Data entries:
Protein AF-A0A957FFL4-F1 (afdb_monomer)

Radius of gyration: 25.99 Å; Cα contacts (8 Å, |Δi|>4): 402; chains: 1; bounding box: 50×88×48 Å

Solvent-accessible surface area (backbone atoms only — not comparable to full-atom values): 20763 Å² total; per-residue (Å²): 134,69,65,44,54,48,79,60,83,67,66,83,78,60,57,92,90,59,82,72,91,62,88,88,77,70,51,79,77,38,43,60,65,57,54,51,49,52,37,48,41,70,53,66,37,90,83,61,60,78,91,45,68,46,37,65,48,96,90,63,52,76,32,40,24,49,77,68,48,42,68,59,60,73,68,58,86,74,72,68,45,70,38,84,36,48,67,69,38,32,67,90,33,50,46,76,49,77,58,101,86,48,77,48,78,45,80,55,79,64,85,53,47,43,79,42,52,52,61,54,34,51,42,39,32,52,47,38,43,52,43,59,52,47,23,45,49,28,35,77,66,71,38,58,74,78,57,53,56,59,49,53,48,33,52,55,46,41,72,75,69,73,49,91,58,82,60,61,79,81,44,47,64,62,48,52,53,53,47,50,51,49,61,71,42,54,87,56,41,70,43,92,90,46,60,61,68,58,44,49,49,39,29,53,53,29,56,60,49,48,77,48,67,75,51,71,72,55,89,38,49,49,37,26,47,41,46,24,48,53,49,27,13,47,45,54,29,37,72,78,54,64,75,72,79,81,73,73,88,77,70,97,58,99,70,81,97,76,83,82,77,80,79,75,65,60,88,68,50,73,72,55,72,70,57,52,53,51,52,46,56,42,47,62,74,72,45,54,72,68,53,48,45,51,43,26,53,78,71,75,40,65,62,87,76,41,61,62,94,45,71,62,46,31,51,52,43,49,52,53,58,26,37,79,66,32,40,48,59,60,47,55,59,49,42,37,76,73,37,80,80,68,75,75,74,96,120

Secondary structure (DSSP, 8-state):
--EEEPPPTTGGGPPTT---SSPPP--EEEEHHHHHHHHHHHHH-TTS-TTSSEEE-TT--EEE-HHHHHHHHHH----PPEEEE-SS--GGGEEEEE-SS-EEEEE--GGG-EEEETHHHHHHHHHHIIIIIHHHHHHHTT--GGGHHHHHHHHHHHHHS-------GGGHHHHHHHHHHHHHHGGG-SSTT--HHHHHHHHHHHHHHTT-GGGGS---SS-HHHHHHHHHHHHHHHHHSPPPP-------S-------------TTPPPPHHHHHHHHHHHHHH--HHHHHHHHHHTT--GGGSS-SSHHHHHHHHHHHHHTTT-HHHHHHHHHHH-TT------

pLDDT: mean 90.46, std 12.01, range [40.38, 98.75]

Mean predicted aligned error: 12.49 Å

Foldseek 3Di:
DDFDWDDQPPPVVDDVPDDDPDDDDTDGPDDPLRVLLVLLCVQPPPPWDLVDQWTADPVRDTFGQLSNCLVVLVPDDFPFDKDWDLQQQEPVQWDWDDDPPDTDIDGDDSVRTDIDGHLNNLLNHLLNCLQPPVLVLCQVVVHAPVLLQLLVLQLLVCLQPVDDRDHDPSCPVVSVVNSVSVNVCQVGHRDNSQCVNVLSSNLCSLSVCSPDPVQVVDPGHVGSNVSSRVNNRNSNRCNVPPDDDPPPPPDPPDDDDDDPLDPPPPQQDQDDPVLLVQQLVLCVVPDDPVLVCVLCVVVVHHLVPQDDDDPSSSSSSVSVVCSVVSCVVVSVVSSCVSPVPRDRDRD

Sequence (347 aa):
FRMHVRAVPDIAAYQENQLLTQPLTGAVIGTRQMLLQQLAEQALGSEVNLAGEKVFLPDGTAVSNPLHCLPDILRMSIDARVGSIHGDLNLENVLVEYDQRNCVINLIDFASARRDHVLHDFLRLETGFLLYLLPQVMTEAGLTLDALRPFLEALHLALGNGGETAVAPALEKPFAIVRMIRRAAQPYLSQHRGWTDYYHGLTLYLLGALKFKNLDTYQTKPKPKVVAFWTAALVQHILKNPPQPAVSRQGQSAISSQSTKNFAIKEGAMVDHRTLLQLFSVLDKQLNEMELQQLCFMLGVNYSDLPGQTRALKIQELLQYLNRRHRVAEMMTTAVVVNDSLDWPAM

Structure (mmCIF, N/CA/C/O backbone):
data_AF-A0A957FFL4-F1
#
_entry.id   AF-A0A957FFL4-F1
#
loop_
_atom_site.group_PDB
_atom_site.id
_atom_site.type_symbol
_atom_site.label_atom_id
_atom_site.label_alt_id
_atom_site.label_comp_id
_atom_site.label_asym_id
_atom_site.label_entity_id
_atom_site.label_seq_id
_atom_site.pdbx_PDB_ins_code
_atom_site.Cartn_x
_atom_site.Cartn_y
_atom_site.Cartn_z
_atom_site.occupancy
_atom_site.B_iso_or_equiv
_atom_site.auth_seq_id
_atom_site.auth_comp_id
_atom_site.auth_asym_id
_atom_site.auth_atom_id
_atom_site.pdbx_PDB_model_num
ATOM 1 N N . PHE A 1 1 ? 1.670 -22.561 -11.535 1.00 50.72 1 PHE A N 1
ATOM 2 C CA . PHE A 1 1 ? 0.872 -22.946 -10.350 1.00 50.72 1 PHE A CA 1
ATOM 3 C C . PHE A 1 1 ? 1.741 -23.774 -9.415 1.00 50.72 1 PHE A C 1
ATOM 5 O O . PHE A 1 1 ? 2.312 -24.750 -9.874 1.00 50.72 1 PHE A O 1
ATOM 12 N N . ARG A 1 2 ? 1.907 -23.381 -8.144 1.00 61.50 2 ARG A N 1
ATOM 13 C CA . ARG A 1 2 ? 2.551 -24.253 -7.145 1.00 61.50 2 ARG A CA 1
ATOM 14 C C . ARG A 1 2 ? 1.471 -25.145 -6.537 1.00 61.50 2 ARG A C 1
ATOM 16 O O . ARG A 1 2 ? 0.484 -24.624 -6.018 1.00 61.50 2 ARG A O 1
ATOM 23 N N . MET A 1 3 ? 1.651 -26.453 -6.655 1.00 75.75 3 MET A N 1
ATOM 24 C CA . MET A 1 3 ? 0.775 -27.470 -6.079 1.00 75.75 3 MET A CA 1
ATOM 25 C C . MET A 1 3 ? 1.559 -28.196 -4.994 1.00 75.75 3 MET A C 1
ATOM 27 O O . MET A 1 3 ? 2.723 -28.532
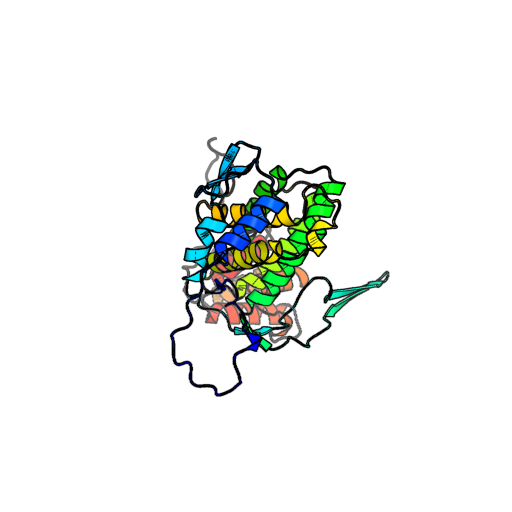 -5.201 1.00 75.75 3 MET A O 1
ATOM 31 N N . HIS A 1 4 ? 0.936 -28.421 -3.843 1.00 74.25 4 HIS A N 1
ATOM 32 C CA . HIS A 1 4 ? 1.434 -29.392 -2.882 1.00 74.25 4 HIS A CA 1
ATOM 33 C C . HIS A 1 4 ? 0.844 -30.737 -3.277 1.00 74.25 4 HIS A C 1
ATOM 35 O O . HIS A 1 4 ? -0.375 -30.917 -3.269 1.00 74.25 4 HIS A O 1
ATOM 41 N N . VAL A 1 5 ? 1.714 -31.657 -3.669 1.00 79.56 5 VAL A N 1
ATOM 42 C CA . VAL A 1 5 ? 1.342 -33.019 -4.041 1.00 79.56 5 VAL A CA 1
ATOM 43 C C . VAL A 1 5 ? 1.732 -33.927 -2.884 1.00 79.56 5 VAL A C 1
ATOM 45 O O . VAL A 1 5 ? 2.779 -33.733 -2.264 1.00 79.56 5 VAL A O 1
ATOM 48 N N . ARG A 1 6 ? 0.878 -34.898 -2.555 1.00 80.94 6 ARG A N 1
ATOM 49 C CA . ARG A 1 6 ? 1.242 -35.961 -1.616 1.00 80.94 6 ARG A CA 1
ATOM 50 C C . ARG A 1 6 ? 2.488 -36.667 -2.152 1.00 80.94 6 ARG A C 1
ATOM 52 O O . ARG A 1 6 ? 2.497 -37.050 -3.319 1.00 80.94 6 ARG A O 1
ATOM 59 N N . ALA A 1 7 ? 3.511 -36.827 -1.313 1.00 73.75 7 ALA A N 1
ATOM 60 C CA . ALA A 1 7 ? 4.706 -37.571 -1.693 1.00 73.75 7 ALA A CA 1
ATOM 61 C C . ALA A 1 7 ? 4.312 -38.973 -2.179 1.00 73.75 7 ALA A C 1
ATOM 63 O O . ALA A 1 7 ? 3.448 -39.621 -1.578 1.00 73.75 7 ALA A O 1
ATOM 64 N N . VAL A 1 8 ? 4.929 -39.418 -3.274 1.00 74.81 8 VAL A N 1
ATOM 65 C CA . VAL A 1 8 ? 4.794 -40.805 -3.722 1.00 74.81 8 VAL A CA 1
ATOM 66 C C . VAL A 1 8 ? 5.412 -41.688 -2.631 1.00 74.81 8 VAL A C 1
ATOM 68 O O . VAL A 1 8 ? 6.489 -41.343 -2.132 1.00 74.81 8 VAL A O 1
ATOM 71 N N . PRO A 1 9 ? 4.743 -42.776 -2.208 1.00 74.38 9 PRO A N 1
ATOM 72 C CA . PRO A 1 9 ? 5.336 -43.723 -1.276 1.00 74.38 9 PRO A CA 1
ATOM 73 C C . PRO A 1 9 ? 6.706 -44.179 -1.784 1.00 74.38 9 PRO A C 1
ATOM 75 O O . PRO A 1 9 ? 6.859 -44.448 -2.972 1.00 74.38 9 PRO A O 1
ATOM 78 N N . ASP A 1 10 ? 7.679 -44.256 -0.876 1.00 78.25 10 ASP A N 1
ATOM 79 C CA . ASP A 1 10 ? 9.013 -44.797 -1.151 1.00 78.25 10 ASP A CA 1
ATOM 80 C C . ASP A 1 10 ? 9.799 -44.064 -2.257 1.00 78.25 10 ASP A C 1
ATOM 82 O O . ASP A 1 10 ? 10.371 -44.660 -3.165 1.00 78.25 10 ASP A O 1
ATOM 86 N N . ILE A 1 11 ? 9.854 -42.727 -2.183 1.00 77.56 11 ILE A N 1
ATOM 87 C CA . ILE A 1 11 ? 10.648 -41.917 -3.126 1.00 77.56 11 ILE A CA 1
ATOM 88 C C . ILE A 1 11 ? 12.142 -42.303 -3.135 1.00 77.56 11 ILE A C 1
ATOM 90 O O . ILE A 1 11 ? 12.836 -42.053 -4.115 1.00 77.56 11 ILE A O 1
ATOM 94 N N . ALA A 1 12 ? 12.621 -42.926 -2.053 1.00 81.88 12 ALA A N 1
ATOM 95 C CA . ALA A 1 12 ? 13.991 -43.403 -1.904 1.00 81.88 12 ALA A CA 1
ATOM 96 C C . ALA A 1 12 ? 14.287 -44.671 -2.727 1.00 81.88 12 ALA A C 1
ATOM 98 O O . ALA A 1 12 ? 15.454 -44.954 -2.985 1.00 81.88 12 ALA A O 1
ATOM 99 N N . ALA A 1 13 ? 13.263 -45.411 -3.168 1.00 83.19 13 ALA A N 1
ATOM 100 C CA . ALA A 1 13 ? 13.430 -46.565 -4.053 1.00 83.19 13 ALA A CA 1
ATOM 101 C C . ALA A 1 13 ? 13.734 -46.186 -5.512 1.00 83.19 13 ALA A C 1
ATOM 103 O O . ALA A 1 13 ? 14.056 -47.064 -6.314 1.00 83.19 13 ALA A O 1
ATOM 104 N N . TYR A 1 14 ? 13.647 -44.901 -5.866 1.00 82.19 14 TYR A N 1
ATOM 105 C CA . TYR A 1 14 ? 13.961 -44.409 -7.204 1.00 82.19 14 TYR A CA 1
ATOM 106 C C . TYR A 1 14 ? 15.404 -43.912 -7.270 1.00 82.19 14 TYR A C 1
ATOM 108 O O . TYR A 1 14 ? 15.842 -43.126 -6.430 1.00 82.19 14 TYR A O 1
ATOM 116 N N . GLN A 1 15 ? 16.137 -44.343 -8.295 1.00 86.00 15 GLN A N 1
ATOM 117 C CA . GLN A 1 15 ? 17.498 -43.876 -8.558 1.00 86.00 15 GLN A CA 1
ATOM 118 C C . GLN A 1 15 ? 17.522 -42.796 -9.642 1.00 86.00 15 GLN A C 1
ATOM 120 O O . GLN A 1 15 ? 16.699 -42.781 -10.561 1.00 86.00 15 GLN A O 1
ATOM 125 N N . GLU A 1 16 ? 18.497 -41.891 -9.554 1.00 85.69 16 GLU A N 1
ATOM 126 C CA . GLU A 1 16 ? 18.755 -40.911 -10.607 1.00 85.69 16 GLU A CA 1
ATOM 127 C C . GLU A 1 16 ? 19.024 -41.638 -11.939 1.00 85.69 16 GLU A C 1
ATOM 129 O O . GLU A 1 16 ? 19.781 -42.606 -11.985 1.00 85.69 16 GLU A O 1
ATOM 134 N N . ASN A 1 17 ? 18.379 -41.191 -13.022 1.00 85.88 17 ASN A N 1
ATOM 135 C CA . ASN A 1 17 ? 18.393 -41.811 -14.360 1.00 85.88 17 ASN A CA 1
ATOM 136 C C . ASN A 1 17 ? 17.664 -43.161 -14.504 1.00 85.88 17 ASN A C 1
ATOM 138 O O . ASN A 1 17 ? 17.732 -43.779 -15.569 1.00 85.88 17 ASN A O 1
ATOM 142 N N . GLN A 1 18 ? 16.919 -43.617 -13.494 1.00 89.38 18 GLN A N 1
ATOM 143 C CA . GLN A 1 18 ? 16.066 -44.793 -13.642 1.00 89.38 18 GLN A CA 1
ATOM 144 C C . GLN A 1 18 ? 14.876 -44.494 -14.568 1.00 89.38 18 GLN A C 1
ATOM 146 O O . GLN A 1 18 ? 14.093 -43.571 -14.335 1.00 89.38 18 GLN A O 1
ATOM 151 N N . LEU A 1 19 ? 14.701 -45.317 -15.605 1.00 86.12 19 LEU A N 1
ATOM 152 C CA . LEU A 1 19 ? 13.494 -45.302 -16.431 1.00 86.12 19 LEU A CA 1
ATOM 153 C C . LEU A 1 19 ? 12.300 -45.781 -15.600 1.00 86.12 19 LEU A C 1
ATOM 155 O O . LEU A 1 19 ? 12.230 -46.941 -15.189 1.00 86.12 19 LEU A O 1
ATOM 159 N N . LEU A 1 20 ? 11.354 -44.873 -15.365 1.00 85.00 20 LEU A N 1
ATOM 160 C CA . LEU A 1 20 ? 10.085 -45.193 -14.724 1.00 85.00 20 LEU A CA 1
ATOM 161 C C . LEU A 1 20 ? 9.262 -46.072 -15.668 1.00 85.00 20 LEU A C 1
ATOM 163 O O . LEU A 1 20 ? 8.816 -45.626 -16.723 1.00 85.00 20 LEU A O 1
ATOM 167 N N . THR A 1 21 ? 9.057 -47.330 -15.286 1.00 86.81 21 THR A N 1
ATOM 168 C CA . THR A 1 21 ? 8.252 -48.288 -16.060 1.00 86.81 21 THR A CA 1
ATOM 169 C C . THR A 1 21 ? 6.749 -48.085 -15.870 1.00 86.81 21 THR A C 1
ATOM 171 O O . THR A 1 21 ? 5.957 -48.623 -16.641 1.00 86.81 21 THR A O 1
ATOM 174 N N . GLN A 1 22 ? 6.344 -47.294 -14.871 1.00 81.69 22 GLN A N 1
ATOM 175 C CA . GLN A 1 22 ? 4.958 -46.916 -14.608 1.00 81.69 22 GLN A CA 1
ATOM 176 C C . GLN A 1 22 ? 4.844 -45.404 -14.360 1.00 81.69 22 GLN A C 1
ATOM 178 O O . GLN A 1 22 ? 5.756 -44.807 -13.782 1.00 81.69 22 GLN A O 1
ATOM 183 N N . PRO A 1 23 ? 3.735 -44.765 -14.777 1.00 78.56 23 PRO A N 1
ATOM 184 C CA . PRO A 1 23 ? 3.503 -43.352 -14.507 1.00 78.56 23 PRO A CA 1
ATOM 185 C C . PRO A 1 23 ? 3.330 -43.101 -13.004 1.00 78.56 23 PRO A C 1
ATOM 187 O O . PRO A 1 23 ? 2.565 -43.788 -12.327 1.00 78.56 23 PRO A O 1
ATOM 190 N N . LEU A 1 24 ? 4.005 -42.073 -12.486 1.00 80.06 24 LEU A N 1
ATOM 191 C CA . LEU A 1 24 ? 3.823 -41.625 -11.107 1.00 80.06 24 LEU A CA 1
ATOM 192 C C . LEU A 1 24 ? 2.479 -40.902 -10.973 1.00 80.06 24 LEU A C 1
ATOM 194 O O . LEU A 1 24 ? 2.263 -39.850 -11.575 1.00 80.06 24 LEU A O 1
ATOM 198 N N . THR A 1 25 ? 1.581 -41.442 -10.153 1.00 79.50 25 THR A N 1
ATOM 199 C CA . THR A 1 25 ? 0.326 -40.773 -9.789 1.00 79.50 25 THR A CA 1
ATOM 200 C C . THR A 1 25 ? 0.479 -40.061 -8.449 1.00 79.50 25 THR A C 1
ATOM 202 O O . THR A 1 25 ? 0.851 -40.683 -7.455 1.00 79.50 25 THR A O 1
ATOM 205 N N . GLY A 1 26 ? 0.155 -38.769 -8.400 1.00 80.62 26 GLY A N 1
ATOM 206 C CA . GLY A 1 26 ? 0.138 -37.973 -7.172 1.00 80.62 26 GLY A CA 1
ATOM 207 C C . GLY A 1 26 ? -1.225 -37.322 -6.942 1.00 80.62 26 GLY A C 1
ATOM 208 O O . GLY A 1 26 ? -1.915 -36.963 -7.893 1.00 80.62 26 GLY A O 1
ATOM 209 N N . ALA A 1 27 ? -1.611 -37.144 -5.678 1.00 85.25 27 ALA A N 1
ATOM 210 C CA . ALA A 1 27 ? -2.811 -36.393 -5.308 1.00 85.25 27 ALA A CA 1
ATOM 211 C C . ALA A 1 27 ? -2.432 -34.960 -4.916 1.00 85.25 27 ALA A C 1
ATOM 213 O O . ALA A 1 27 ? -1.569 -34.765 -4.055 1.00 85.25 27 ALA A O 1
ATOM 214 N N . VAL A 1 28 ? -3.084 -33.958 -5.510 1.00 85.00 28 VAL A N 1
ATOM 215 C CA . VAL A 1 28 ? -2.952 -32.562 -5.069 1.00 85.00 28 VAL A CA 1
ATOM 216 C C . VAL A 1 28 ? -3.633 -32.427 -3.708 1.00 85.00 28 VAL A C 1
ATOM 218 O O . VAL A 1 28 ? -4.847 -32.557 -3.601 1.00 85.00 28 VAL A O 1
ATOM 221 N N . ILE A 1 29 ? -2.845 -32.187 -2.662 1.00 88.50 29 ILE A N 1
ATOM 222 C CA . ILE A 1 29 ? -3.326 -32.033 -1.278 1.00 88.50 29 ILE A CA 1
ATOM 223 C C . ILE A 1 29 ? -3.518 -30.569 -0.883 1.00 88.50 29 ILE A C 1
ATOM 225 O O . ILE A 1 29 ? -4.126 -30.275 0.141 1.00 88.50 29 ILE A O 1
ATOM 229 N N . GLY A 1 30 ? -3.000 -29.644 -1.688 1.00 86.06 30 GLY A N 1
ATOM 230 C CA . GLY A 1 30 ? -3.161 -28.220 -1.456 1.00 86.06 30 GLY A CA 1
ATOM 231 C C . GLY A 1 30 ? -2.779 -27.407 -2.680 1.00 86.06 30 GLY A C 1
ATOM 232 O O . GLY A 1 30 ? -1.787 -27.682 -3.360 1.00 86.06 30 GLY A O 1
ATOM 233 N N . THR A 1 31 ? -3.557 -26.370 -2.948 1.00 88.56 31 THR A N 1
ATOM 234 C CA . THR A 1 31 ? -3.196 -25.326 -3.906 1.00 88.56 31 THR A CA 1
ATOM 235 C C . THR A 1 31 ? -2.671 -24.103 -3.159 1.00 88.56 31 THR A C 1
ATOM 237 O O . THR A 1 31 ? -2.914 -23.930 -1.964 1.00 88.56 31 THR A O 1
ATOM 240 N N . ARG A 1 32 ? -1.977 -23.201 -3.865 1.00 85.75 32 ARG A N 1
ATOM 241 C CA . ARG A 1 32 ? -1.599 -21.895 -3.298 1.00 85.75 32 ARG A CA 1
ATOM 242 C C . ARG A 1 32 ? -2.810 -21.139 -2.733 1.00 85.75 32 ARG A C 1
ATOM 244 O O . ARG A 1 32 ? -2.665 -20.472 -1.717 1.00 85.75 32 ARG A O 1
ATOM 251 N N . GLN A 1 33 ? -3.972 -21.252 -3.377 1.00
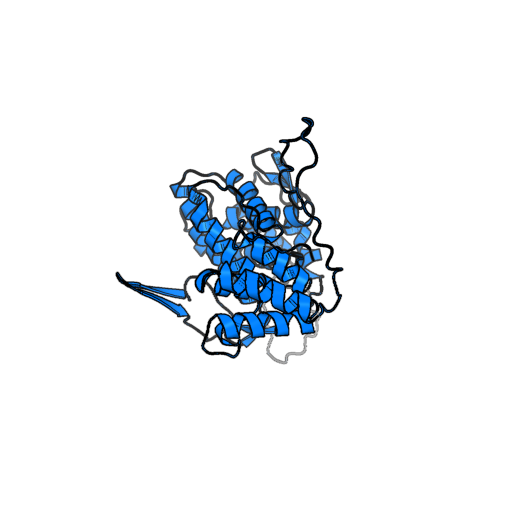 89.88 33 GLN A N 1
ATOM 252 C CA . GLN A 1 33 ? -5.210 -20.627 -2.913 1.00 89.88 33 GLN A CA 1
ATOM 253 C C . GLN A 1 33 ? -5.692 -21.253 -1.603 1.00 89.88 33 GLN A C 1
ATOM 255 O O . GLN A 1 33 ? -5.974 -20.513 -0.672 1.00 89.88 33 GLN A O 1
ATOM 260 N N . MET A 1 34 ? -5.692 -22.588 -1.494 1.00 91.19 34 MET A N 1
ATOM 261 C CA . MET A 1 34 ? -6.048 -23.279 -0.247 1.00 91.19 34 MET A CA 1
ATOM 262 C C . MET A 1 34 ? -5.118 -22.886 0.905 1.00 91.19 34 MET A C 1
ATOM 264 O O . MET A 1 34 ? -5.590 -22.556 1.984 1.00 91.19 34 MET A O 1
ATOM 268 N N . LEU A 1 35 ? -3.800 -22.861 0.671 1.00 91.50 35 LEU A N 1
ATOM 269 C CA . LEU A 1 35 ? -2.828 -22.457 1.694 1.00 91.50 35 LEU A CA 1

INSTRUCTIONS TO FOLLOW.
Beginning at the top of the entries above, output each line exactly, and end with the line in which "Radius of gyration: 25.99" appears.

ANSWER TO THE EXERCISE.
Protein AF-A0A957FFL4-F1 (afdb_monomer)

Radius of gyration: 25.99 Å; Cα contacts (8 Å, |Δi|>4): 402; chains: 1; bounding box: 50×88×48 Å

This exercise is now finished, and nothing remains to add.